Data to examine
....................

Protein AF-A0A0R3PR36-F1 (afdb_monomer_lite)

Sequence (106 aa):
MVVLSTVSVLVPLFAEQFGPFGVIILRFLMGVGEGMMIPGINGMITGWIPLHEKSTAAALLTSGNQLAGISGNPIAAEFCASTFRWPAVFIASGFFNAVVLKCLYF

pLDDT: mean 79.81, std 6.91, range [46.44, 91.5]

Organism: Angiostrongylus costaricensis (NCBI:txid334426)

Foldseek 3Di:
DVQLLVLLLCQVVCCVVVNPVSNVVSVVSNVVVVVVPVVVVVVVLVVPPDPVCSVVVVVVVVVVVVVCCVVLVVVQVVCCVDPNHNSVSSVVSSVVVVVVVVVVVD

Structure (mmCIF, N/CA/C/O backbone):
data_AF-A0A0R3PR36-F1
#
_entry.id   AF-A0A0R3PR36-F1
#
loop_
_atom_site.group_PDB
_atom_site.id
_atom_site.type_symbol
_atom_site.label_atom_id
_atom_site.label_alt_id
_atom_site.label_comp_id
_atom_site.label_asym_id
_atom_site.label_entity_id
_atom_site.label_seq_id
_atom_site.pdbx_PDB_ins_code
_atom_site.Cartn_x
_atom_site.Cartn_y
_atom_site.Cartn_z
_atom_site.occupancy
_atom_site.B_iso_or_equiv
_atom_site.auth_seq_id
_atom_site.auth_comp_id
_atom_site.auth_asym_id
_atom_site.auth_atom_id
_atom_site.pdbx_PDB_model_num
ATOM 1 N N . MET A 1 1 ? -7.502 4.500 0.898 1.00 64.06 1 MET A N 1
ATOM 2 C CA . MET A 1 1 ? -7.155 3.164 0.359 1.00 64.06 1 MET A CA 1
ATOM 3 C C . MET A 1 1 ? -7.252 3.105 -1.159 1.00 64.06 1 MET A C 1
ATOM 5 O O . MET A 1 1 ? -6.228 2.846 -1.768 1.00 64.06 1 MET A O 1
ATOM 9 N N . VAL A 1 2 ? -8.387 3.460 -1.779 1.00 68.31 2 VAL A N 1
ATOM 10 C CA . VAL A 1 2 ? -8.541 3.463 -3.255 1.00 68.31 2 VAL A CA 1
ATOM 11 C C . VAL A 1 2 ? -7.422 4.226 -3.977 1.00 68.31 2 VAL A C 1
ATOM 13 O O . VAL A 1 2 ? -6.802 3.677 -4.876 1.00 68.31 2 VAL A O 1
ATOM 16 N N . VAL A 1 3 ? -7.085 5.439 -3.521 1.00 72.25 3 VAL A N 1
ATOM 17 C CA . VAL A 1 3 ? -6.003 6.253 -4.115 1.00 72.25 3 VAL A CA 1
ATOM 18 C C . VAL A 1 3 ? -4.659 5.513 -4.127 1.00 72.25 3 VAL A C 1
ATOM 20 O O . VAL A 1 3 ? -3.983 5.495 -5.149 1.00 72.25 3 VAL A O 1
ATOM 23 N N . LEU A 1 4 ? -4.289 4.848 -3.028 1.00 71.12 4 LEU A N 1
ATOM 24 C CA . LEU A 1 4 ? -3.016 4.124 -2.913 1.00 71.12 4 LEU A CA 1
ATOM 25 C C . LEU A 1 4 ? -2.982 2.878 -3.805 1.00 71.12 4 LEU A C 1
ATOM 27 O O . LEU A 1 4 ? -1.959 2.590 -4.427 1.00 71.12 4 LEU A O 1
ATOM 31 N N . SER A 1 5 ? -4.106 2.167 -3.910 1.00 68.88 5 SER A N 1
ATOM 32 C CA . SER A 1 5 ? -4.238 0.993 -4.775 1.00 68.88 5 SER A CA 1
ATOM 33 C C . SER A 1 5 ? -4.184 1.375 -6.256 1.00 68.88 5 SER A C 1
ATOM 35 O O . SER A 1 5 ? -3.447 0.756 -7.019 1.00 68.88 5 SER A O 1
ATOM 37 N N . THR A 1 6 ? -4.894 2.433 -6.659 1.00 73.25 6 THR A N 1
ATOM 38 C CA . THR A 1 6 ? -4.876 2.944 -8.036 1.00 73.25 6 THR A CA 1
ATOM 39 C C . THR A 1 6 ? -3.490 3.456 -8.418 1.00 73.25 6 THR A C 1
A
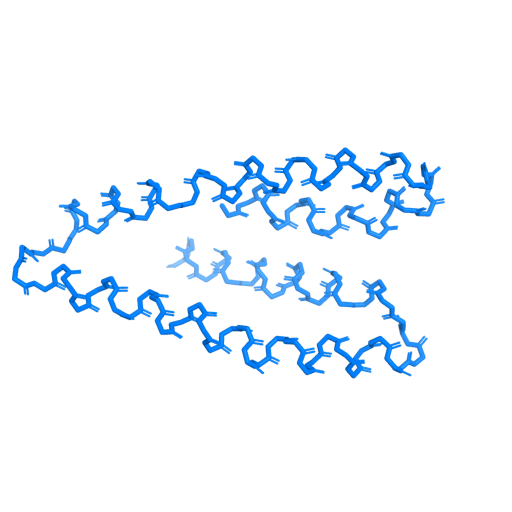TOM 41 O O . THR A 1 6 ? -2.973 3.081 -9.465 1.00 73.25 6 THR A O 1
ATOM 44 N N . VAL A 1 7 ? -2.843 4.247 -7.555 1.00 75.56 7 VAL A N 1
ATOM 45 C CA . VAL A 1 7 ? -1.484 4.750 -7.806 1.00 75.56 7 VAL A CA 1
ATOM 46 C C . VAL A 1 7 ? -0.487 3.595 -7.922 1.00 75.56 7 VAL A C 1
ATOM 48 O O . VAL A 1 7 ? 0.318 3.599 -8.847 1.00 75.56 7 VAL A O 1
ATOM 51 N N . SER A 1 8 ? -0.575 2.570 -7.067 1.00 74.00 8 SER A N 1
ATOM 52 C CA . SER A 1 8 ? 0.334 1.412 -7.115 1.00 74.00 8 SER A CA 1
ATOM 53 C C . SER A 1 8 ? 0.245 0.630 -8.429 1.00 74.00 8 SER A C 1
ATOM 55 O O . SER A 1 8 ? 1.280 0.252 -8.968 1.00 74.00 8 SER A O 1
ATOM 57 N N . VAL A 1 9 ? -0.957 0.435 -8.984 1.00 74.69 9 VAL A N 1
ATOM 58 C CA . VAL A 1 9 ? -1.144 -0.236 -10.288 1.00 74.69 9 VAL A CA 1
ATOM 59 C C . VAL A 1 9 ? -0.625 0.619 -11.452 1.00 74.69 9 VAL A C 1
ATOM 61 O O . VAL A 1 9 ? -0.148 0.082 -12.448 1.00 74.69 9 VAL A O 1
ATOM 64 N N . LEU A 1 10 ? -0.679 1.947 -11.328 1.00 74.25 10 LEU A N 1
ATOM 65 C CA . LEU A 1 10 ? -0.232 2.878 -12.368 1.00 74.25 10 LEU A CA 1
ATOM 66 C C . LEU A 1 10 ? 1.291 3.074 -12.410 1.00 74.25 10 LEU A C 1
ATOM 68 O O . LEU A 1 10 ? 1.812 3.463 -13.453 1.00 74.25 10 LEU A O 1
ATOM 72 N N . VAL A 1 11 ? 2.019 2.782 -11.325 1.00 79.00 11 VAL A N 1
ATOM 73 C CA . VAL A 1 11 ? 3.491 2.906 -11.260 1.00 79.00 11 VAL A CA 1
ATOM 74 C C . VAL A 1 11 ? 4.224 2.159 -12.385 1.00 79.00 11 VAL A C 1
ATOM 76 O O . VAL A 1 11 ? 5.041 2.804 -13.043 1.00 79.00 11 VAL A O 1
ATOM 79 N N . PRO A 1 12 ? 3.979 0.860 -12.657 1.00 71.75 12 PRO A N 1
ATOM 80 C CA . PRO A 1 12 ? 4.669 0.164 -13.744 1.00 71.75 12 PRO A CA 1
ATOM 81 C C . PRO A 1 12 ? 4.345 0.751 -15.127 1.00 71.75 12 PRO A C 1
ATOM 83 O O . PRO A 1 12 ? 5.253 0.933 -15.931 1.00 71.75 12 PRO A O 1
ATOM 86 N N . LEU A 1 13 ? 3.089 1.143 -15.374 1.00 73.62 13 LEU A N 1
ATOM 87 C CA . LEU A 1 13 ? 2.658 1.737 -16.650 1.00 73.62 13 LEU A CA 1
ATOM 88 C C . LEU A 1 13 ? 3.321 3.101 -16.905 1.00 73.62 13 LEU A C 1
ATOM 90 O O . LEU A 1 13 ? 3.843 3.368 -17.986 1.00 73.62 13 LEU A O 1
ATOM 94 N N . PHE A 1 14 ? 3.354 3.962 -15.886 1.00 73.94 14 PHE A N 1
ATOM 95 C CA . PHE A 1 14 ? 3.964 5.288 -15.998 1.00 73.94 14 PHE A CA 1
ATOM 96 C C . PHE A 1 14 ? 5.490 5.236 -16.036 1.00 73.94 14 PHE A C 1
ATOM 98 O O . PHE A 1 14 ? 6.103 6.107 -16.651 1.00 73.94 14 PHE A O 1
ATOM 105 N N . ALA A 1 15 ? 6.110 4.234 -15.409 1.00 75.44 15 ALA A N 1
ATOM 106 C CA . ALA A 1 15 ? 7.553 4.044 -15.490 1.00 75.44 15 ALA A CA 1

....................

Exercise
Only the stretch of lines that begins with the one holding "ATOM 58 C CA" and ends with the last line above belongs in the answer; please write it out exactly.

Answer for this exercise
ATOM 58 C CA . VAL A 1 9 ? -1.144 -0.236 -10.288 1.00 74.69 9 VAL A CA 1
ATOM 59 C C . VAL A 1 9 ? -0.625 0.619 -11.452 1.00 74.69 9 VAL A C 1
ATOM 61 O O . VAL A 1 9 ? -0.148 0.082 -12.448 1.00 74.69 9 VAL A O 1
ATOM 64 N N . LEU A 1 10 ? -0.679 1.947 -11.328 1.00 74.25 10 LEU A N 1
ATOM 65 C CA . LEU A 1 10 ? -0.232 2.878 -12.368 1.00 74.25 10 LEU A CA 1
ATOM 66 C C . LEU A 1 10 ? 1.291 3.074 -12.410 1.00 74.25 10 LEU A C 1
ATOM 68 O O . LEU A 1 10 ? 1.812 3.463 -13.453 1.00 74.25 10 LEU A O 1
ATOM 72 N N . VAL A 1 11 ? 2.019 2.782 -11.325 1.00 79.00 11 VAL A N 1
ATOM 73 C CA . VAL A 1 11 ? 3.491 2.906 -11.260 1.00 79.00 11 VAL A CA 1
ATOM 74 C C . VAL A 1 11 ? 4.224 2.159 -12.385 1.00 79.00 11 VAL A C 1
ATOM 76 O O . VAL A 1 11 ? 5.041 2.804 -13.043 1.00 79.00 11 VAL A O 1
ATOM 79 N N . PRO A 1 12 ? 3.979 0.860 -12.657 1.00 71.75 12 PRO A N 1
ATOM 80 C CA . PRO A 1 12 ? 4.669 0.164 -13.744 1.00 71.75 12 PRO A CA 1
ATOM 81 C C . PRO A 1 12 ? 4.345 0.751 -15.127 1.00 71.75 12 PRO A C 1
ATOM 83 O O . PRO A 1 12 ? 5.253 0.933 -15.931 1.00 71.75 12 PRO A O 1
ATOM 86 N N . LEU A 1 13 ? 3.089 1.143 -15.374 1.00 73.62 13 LEU A N 1
ATOM 87 C CA . LEU A 1 13 ? 2.658 1.737 -16.650 1.00 73.62 13 LEU A CA 1
ATOM 88 C C . LEU A 1 13 ? 3.321 3.101 -16.905 1.00 73.62 13 LEU A C 1
ATOM 90 O O . LEU A 1 13 ? 3.843 3.368 -17.986 1.00 73.62 13 LEU A O 1
ATOM 94 N N . PHE A 1 14 ? 3.354 3.962 -15.886 1.00 73.94 14 PHE A N 1
ATOM 95 C CA . PHE A 1 14 ? 3.964 5.288 -15.998 1.00 73.94 14 PHE A CA 1
ATOM 96 C C . PHE A 1 14 ? 5.490 5.236 -16.036 1.00 73.94 14 PHE A C 1
ATOM 98 O O . PHE A 1 14 ? 6.103 6.107 -16.651 1.00 73.94 14 PHE A O 1
ATOM 105 N N . ALA A 1 15 ? 6.110 4.234 -15.409 1.00 75.44 15 ALA A N 1
ATOM 106 C CA . ALA A 1 15 ? 7.553 4.044 -15.490 1.00 75.44 15 ALA A CA 1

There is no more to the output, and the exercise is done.